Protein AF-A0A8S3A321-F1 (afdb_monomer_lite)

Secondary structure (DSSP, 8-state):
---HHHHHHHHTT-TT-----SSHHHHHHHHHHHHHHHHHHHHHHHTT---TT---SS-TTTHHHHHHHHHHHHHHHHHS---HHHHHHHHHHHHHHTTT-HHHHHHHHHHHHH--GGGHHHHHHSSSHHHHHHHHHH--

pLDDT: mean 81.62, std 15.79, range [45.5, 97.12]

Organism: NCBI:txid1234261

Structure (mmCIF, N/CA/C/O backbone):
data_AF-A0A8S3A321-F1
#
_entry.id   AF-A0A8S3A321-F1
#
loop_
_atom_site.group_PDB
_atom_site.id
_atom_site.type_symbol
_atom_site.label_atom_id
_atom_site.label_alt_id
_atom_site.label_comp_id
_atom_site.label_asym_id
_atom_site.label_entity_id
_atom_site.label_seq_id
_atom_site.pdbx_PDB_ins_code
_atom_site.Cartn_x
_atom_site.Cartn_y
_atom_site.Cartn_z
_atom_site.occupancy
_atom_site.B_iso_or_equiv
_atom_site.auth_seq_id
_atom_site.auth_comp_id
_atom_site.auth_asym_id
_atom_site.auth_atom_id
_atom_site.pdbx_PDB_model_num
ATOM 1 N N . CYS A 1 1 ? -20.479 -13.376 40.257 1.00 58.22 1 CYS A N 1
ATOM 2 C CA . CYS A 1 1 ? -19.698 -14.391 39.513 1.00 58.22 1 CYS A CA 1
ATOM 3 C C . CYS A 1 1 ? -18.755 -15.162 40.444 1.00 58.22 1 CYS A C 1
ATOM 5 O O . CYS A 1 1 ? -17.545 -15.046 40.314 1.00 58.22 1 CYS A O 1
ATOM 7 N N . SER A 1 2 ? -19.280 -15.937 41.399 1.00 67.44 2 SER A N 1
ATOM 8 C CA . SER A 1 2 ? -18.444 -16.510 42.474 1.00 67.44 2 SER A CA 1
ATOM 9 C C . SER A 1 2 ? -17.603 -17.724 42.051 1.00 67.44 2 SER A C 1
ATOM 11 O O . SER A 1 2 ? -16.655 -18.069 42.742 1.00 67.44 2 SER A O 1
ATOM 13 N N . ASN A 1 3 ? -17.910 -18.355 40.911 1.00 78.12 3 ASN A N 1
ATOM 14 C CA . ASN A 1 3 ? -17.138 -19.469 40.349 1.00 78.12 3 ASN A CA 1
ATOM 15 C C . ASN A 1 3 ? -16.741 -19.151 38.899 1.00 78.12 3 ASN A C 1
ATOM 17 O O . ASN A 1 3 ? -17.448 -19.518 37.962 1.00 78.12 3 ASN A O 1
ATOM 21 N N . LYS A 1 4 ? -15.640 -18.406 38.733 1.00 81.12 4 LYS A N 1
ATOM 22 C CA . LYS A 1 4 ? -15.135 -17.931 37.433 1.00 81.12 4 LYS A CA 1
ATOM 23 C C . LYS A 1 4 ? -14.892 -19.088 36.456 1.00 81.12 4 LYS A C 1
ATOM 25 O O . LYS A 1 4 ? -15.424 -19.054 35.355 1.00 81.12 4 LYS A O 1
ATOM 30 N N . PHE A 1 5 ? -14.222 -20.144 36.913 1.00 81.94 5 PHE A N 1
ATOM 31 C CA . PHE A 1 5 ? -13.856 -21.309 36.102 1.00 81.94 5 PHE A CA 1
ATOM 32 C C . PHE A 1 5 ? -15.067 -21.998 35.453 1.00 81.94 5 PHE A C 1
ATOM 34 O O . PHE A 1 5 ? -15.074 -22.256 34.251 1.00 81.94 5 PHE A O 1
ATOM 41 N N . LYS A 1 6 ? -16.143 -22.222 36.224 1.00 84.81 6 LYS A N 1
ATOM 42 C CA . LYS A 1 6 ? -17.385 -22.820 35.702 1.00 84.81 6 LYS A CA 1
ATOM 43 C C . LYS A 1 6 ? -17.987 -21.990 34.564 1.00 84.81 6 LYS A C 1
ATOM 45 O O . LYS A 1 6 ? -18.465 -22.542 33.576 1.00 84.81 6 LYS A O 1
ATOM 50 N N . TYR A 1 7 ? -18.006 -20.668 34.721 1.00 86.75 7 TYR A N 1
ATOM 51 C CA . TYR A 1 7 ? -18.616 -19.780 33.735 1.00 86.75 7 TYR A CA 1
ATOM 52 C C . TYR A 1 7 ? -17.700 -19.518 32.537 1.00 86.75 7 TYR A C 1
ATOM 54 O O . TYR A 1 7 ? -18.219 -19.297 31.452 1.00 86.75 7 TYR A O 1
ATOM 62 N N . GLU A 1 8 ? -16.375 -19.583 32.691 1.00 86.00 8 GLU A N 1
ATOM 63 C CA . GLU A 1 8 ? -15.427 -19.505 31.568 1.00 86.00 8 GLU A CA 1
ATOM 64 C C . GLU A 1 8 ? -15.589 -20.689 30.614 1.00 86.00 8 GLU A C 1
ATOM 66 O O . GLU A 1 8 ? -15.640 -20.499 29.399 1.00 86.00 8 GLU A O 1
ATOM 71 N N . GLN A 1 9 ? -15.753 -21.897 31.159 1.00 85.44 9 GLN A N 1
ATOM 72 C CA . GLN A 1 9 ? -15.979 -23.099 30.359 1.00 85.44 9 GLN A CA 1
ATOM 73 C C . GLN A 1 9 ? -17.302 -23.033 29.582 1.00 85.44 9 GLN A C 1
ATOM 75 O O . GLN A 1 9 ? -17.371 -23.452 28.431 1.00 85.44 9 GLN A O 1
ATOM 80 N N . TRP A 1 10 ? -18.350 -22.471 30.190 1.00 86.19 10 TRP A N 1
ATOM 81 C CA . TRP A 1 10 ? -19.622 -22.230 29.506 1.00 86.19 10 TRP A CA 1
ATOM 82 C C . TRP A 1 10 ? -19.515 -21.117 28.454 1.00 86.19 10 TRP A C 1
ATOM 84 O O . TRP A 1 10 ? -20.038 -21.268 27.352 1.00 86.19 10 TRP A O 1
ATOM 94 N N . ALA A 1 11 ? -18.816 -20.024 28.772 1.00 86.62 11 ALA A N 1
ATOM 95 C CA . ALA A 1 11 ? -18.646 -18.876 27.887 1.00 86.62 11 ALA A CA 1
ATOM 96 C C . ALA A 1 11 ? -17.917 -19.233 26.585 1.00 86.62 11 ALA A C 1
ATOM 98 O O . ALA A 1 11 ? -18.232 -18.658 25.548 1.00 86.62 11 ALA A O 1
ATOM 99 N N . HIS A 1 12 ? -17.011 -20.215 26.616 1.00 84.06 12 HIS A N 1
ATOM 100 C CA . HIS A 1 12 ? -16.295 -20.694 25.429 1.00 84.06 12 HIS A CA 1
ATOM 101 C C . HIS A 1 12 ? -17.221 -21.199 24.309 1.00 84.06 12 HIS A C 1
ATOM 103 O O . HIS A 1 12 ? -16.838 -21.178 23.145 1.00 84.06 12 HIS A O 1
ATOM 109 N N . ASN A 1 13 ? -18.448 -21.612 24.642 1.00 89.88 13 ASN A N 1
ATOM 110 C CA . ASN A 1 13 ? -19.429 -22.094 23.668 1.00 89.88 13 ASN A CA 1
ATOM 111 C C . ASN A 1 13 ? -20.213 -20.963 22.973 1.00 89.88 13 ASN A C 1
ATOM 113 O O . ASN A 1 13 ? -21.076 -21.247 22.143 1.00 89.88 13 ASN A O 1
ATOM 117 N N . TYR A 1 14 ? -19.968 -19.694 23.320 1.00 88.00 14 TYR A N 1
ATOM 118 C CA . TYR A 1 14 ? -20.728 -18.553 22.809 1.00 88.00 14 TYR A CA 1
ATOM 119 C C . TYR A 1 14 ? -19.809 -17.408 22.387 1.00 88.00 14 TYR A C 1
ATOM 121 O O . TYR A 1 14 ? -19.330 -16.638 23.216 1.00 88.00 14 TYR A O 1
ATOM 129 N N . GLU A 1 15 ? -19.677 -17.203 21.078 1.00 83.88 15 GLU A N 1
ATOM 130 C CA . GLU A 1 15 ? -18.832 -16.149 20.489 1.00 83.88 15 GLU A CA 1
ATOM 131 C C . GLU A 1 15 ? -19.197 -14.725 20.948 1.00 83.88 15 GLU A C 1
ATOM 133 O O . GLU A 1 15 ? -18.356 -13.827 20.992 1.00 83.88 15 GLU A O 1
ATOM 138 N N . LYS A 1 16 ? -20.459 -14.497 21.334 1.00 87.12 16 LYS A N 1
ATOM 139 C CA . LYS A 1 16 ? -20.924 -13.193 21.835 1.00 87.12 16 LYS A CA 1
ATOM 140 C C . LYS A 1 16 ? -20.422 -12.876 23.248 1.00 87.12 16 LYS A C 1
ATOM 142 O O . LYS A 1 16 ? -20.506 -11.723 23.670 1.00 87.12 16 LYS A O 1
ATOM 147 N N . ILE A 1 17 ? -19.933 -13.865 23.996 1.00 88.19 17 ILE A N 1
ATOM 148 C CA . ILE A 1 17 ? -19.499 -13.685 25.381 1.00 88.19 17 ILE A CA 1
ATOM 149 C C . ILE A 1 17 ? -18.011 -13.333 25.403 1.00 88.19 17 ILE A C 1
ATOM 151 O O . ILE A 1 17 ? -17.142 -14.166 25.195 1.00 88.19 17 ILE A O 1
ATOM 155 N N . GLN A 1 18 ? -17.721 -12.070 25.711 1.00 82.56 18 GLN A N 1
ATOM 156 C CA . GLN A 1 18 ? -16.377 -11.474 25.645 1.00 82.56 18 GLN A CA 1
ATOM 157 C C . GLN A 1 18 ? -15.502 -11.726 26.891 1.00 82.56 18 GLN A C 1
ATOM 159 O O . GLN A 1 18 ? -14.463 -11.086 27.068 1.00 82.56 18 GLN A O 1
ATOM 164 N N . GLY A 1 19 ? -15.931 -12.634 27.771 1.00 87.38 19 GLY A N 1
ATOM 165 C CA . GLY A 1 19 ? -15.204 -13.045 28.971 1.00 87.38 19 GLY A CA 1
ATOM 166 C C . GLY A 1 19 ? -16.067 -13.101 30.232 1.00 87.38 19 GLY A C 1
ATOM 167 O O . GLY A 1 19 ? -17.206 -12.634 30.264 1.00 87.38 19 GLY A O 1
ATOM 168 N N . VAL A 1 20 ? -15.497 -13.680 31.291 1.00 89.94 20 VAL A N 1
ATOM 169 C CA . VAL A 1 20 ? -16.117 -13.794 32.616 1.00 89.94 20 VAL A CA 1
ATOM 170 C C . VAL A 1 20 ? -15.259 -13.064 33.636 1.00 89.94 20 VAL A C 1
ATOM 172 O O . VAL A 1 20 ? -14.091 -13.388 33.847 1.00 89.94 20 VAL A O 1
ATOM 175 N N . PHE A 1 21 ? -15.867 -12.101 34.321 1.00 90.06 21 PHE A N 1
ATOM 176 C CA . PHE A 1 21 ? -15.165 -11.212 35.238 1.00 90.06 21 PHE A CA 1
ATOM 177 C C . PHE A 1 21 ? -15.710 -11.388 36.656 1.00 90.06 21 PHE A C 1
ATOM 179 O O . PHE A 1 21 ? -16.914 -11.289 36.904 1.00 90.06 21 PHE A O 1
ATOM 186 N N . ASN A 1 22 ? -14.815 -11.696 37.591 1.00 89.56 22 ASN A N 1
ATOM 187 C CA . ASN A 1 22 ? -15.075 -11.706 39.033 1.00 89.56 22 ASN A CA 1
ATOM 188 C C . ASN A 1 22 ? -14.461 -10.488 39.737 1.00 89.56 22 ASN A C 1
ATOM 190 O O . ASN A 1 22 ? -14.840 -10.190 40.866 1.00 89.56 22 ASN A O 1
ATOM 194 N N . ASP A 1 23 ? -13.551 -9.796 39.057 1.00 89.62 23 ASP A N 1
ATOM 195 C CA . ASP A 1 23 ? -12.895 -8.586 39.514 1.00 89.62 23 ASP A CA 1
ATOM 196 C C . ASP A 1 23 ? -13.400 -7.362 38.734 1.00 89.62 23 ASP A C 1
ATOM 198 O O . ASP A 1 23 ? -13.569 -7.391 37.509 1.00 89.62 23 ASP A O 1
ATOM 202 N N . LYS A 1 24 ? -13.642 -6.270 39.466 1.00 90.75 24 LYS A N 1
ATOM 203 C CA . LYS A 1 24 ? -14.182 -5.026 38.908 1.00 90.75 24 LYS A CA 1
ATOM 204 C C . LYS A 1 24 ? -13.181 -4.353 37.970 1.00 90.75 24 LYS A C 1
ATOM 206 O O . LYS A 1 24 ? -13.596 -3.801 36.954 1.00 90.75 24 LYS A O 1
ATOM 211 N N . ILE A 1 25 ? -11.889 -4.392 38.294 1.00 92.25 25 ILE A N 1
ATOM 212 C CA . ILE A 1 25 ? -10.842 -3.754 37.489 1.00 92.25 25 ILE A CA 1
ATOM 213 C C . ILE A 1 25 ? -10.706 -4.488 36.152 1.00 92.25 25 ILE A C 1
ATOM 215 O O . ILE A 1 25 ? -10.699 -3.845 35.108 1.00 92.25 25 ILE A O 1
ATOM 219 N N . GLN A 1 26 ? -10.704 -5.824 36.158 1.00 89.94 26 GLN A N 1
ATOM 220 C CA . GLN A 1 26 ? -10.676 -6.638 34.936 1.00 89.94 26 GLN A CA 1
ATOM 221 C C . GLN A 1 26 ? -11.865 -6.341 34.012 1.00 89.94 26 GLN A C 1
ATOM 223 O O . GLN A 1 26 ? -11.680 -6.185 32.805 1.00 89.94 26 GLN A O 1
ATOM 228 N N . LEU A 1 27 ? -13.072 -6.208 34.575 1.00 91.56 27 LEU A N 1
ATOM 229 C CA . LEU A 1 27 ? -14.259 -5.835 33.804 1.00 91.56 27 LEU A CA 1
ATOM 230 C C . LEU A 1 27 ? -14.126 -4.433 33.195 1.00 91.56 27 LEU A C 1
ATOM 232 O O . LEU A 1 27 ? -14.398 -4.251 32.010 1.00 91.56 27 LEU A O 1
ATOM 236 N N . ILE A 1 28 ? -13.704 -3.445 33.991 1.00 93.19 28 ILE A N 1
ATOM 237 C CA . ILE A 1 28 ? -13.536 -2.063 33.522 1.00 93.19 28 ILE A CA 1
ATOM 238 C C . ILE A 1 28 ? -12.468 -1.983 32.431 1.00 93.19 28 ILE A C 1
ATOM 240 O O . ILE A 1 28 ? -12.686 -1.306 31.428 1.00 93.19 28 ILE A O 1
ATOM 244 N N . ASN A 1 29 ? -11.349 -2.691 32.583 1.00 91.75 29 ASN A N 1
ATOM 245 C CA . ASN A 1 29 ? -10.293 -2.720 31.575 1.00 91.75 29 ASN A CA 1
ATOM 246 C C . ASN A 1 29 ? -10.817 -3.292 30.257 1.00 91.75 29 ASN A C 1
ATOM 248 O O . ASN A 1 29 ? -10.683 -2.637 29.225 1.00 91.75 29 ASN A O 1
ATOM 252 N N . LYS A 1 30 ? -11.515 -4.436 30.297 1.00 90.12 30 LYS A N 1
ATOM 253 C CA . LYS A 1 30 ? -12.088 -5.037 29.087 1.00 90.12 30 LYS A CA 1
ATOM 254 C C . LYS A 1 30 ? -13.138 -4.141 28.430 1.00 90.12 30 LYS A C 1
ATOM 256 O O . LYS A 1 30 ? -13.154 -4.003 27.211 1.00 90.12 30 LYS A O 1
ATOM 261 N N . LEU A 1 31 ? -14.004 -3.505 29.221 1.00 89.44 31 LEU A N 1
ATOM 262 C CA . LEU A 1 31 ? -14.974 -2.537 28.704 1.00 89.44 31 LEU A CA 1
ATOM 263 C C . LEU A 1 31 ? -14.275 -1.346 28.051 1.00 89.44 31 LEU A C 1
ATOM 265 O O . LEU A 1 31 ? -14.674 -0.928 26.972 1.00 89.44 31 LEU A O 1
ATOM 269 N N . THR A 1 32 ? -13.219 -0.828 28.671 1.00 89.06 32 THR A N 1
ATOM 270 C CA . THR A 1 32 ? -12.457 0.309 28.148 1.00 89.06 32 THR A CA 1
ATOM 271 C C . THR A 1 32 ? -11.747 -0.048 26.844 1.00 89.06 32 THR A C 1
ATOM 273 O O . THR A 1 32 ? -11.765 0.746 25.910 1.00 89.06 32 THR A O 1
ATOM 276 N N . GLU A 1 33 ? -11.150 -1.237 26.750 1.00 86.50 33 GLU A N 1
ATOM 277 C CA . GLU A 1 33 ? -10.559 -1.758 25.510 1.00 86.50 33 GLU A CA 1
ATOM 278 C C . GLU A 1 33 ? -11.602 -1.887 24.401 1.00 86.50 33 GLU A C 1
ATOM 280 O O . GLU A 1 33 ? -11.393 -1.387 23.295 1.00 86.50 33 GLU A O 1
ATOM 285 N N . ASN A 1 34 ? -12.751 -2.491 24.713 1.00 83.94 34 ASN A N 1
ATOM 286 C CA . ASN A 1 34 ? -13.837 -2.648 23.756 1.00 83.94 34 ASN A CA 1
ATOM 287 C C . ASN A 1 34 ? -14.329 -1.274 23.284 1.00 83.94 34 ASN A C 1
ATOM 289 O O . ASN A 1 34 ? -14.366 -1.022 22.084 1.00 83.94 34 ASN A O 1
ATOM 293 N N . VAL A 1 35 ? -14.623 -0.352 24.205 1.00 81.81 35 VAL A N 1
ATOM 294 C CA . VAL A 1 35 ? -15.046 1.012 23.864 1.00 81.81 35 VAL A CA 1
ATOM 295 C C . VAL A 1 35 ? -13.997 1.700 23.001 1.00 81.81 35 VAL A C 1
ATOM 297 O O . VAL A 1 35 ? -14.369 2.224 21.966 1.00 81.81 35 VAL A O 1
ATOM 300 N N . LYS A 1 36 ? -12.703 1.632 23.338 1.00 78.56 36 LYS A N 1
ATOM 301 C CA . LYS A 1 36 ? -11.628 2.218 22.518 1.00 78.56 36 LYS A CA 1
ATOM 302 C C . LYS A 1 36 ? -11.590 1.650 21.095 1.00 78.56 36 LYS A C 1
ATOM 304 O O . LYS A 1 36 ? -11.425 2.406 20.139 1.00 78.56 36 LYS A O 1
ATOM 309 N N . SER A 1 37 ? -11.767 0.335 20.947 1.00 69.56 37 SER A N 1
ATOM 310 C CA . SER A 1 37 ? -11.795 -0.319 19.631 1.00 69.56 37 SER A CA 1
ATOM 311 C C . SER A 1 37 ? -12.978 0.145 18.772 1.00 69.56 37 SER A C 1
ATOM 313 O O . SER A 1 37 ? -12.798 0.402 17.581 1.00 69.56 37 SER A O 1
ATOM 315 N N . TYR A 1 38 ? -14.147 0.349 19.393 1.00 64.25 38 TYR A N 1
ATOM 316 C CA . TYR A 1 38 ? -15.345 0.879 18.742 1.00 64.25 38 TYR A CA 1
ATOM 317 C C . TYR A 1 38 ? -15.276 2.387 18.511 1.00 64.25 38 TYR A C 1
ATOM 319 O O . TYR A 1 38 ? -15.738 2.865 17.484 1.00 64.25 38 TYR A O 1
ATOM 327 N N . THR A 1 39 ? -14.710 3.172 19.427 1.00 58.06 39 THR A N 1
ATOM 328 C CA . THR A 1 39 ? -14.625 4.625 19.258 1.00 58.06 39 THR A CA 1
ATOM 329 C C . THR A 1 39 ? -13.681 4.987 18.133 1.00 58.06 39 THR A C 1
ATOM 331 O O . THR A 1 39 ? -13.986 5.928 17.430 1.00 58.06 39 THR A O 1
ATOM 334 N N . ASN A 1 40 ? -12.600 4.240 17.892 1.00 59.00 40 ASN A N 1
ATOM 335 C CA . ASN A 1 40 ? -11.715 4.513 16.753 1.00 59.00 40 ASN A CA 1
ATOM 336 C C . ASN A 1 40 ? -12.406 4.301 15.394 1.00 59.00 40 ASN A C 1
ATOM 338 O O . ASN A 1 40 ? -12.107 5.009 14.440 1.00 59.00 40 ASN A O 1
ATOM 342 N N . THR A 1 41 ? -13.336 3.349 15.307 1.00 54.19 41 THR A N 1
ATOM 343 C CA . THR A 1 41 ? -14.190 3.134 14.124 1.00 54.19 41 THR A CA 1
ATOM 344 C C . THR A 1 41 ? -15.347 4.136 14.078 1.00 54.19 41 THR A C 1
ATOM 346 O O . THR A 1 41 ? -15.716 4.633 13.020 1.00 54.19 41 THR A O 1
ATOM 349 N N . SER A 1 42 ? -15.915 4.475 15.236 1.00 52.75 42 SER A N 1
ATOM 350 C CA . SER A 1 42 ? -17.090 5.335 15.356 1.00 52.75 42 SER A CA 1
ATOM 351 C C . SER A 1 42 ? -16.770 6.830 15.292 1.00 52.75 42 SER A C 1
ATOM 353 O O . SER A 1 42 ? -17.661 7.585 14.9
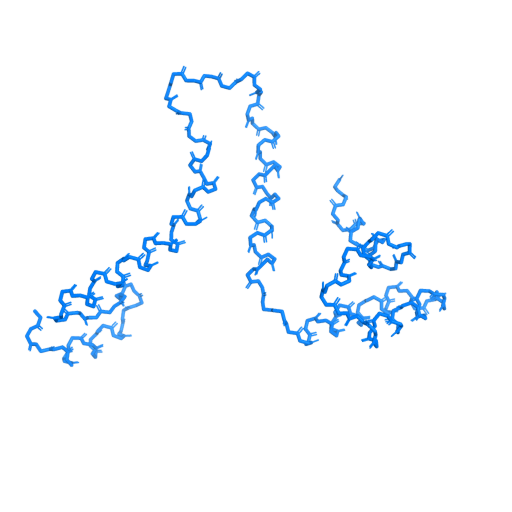25 1.00 52.75 42 SER A O 1
ATOM 355 N N . THR A 1 43 ? -15.548 7.280 15.605 1.00 53.25 43 THR A N 1
ATOM 356 C CA . THR A 1 43 ? -15.125 8.686 15.457 1.00 53.25 43 THR A CA 1
ATOM 357 C C . THR A 1 43 ? -15.047 9.097 13.995 1.00 53.25 43 THR A C 1
ATOM 359 O O . THR A 1 43 ? -15.454 10.206 13.661 1.00 53.25 43 THR A O 1
ATOM 362 N N . LEU A 1 44 ? -14.615 8.190 13.114 1.00 50.75 44 LEU A N 1
ATOM 363 C CA . LEU A 1 44 ? -14.688 8.383 11.664 1.00 50.75 44 LEU A CA 1
ATOM 364 C C . LEU A 1 44 ? -16.137 8.578 11.197 1.00 50.75 44 LEU A C 1
ATOM 366 O O . LEU A 1 44 ? -16.384 9.384 10.312 1.00 50.75 44 LEU A O 1
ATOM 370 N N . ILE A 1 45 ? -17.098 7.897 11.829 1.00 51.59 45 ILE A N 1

-------------------------

• Instructions to follow
Copy out, word for word, the part of the entries above that begins at the line with "data_AF-A0A8S3A321-F1" and ends at the line with "ATOM 11 O O", including both.

• Your response
data_AF-A0A8S3A321-F1
#
_entry.id   AF-A0A8S3A321-F1
#
loop_
_atom_site.group_PDB
_atom_site.id
_atom_site.type_symbol
_atom_site.label_atom_id
_atom_site.label_alt_id
_atom_site.label_comp_id
_atom_site.label_asym_id
_atom_site.label_entity_id
_atom_site.label_seq_id
_atom_site.pdbx_PDB_ins_code
_atom_site.Cartn_x
_atom_site.Cartn_y
_atom_site.Cartn_z
_atom_site.occupancy
_atom_site.B_iso_or_equiv
_atom_site.auth_seq_id
_atom_site.auth_comp_id
_atom_site.auth_asym_id
_atom_site.auth_atom_id
_atom_site.pdbx_PDB_model_num
ATOM 1 N N . CYS A 1 1 ? -20.479 -13.376 40.257 1.00 58.22 1 CYS A N 1
ATOM 2 C CA . CYS A 1 1 ? -19.698 -14.391 39.513 1.00 58.22 1 CYS A CA 1
ATOM 3 C C . CYS A 1 1 ? -18.755 -15.162 40.444 1.00 58.22 1 CYS A C 1
ATOM 5 O O . CYS A 1 1 ? -17.545 -15.046 40.314 1.00 58.22 1 CYS A O 1
ATOM 7 N N . SER A 1 2 ? -19.280 -15.937 41.399 1.00 67.44 2 SER A N 1
ATOM 8 C CA . SER A 1 2 ? -18.444 -16.510 42.474 1.00 67.44 2 SER A CA 1
ATOM 9 C C . SER A 1 2 ? -17.603 -17.724 42.051 1.00 67.44 2 SER A C 1
ATOM 11 O O . SER A 1 2 ? -16.655 -18.069 42.742 1.00 67.44 2 SER A O 1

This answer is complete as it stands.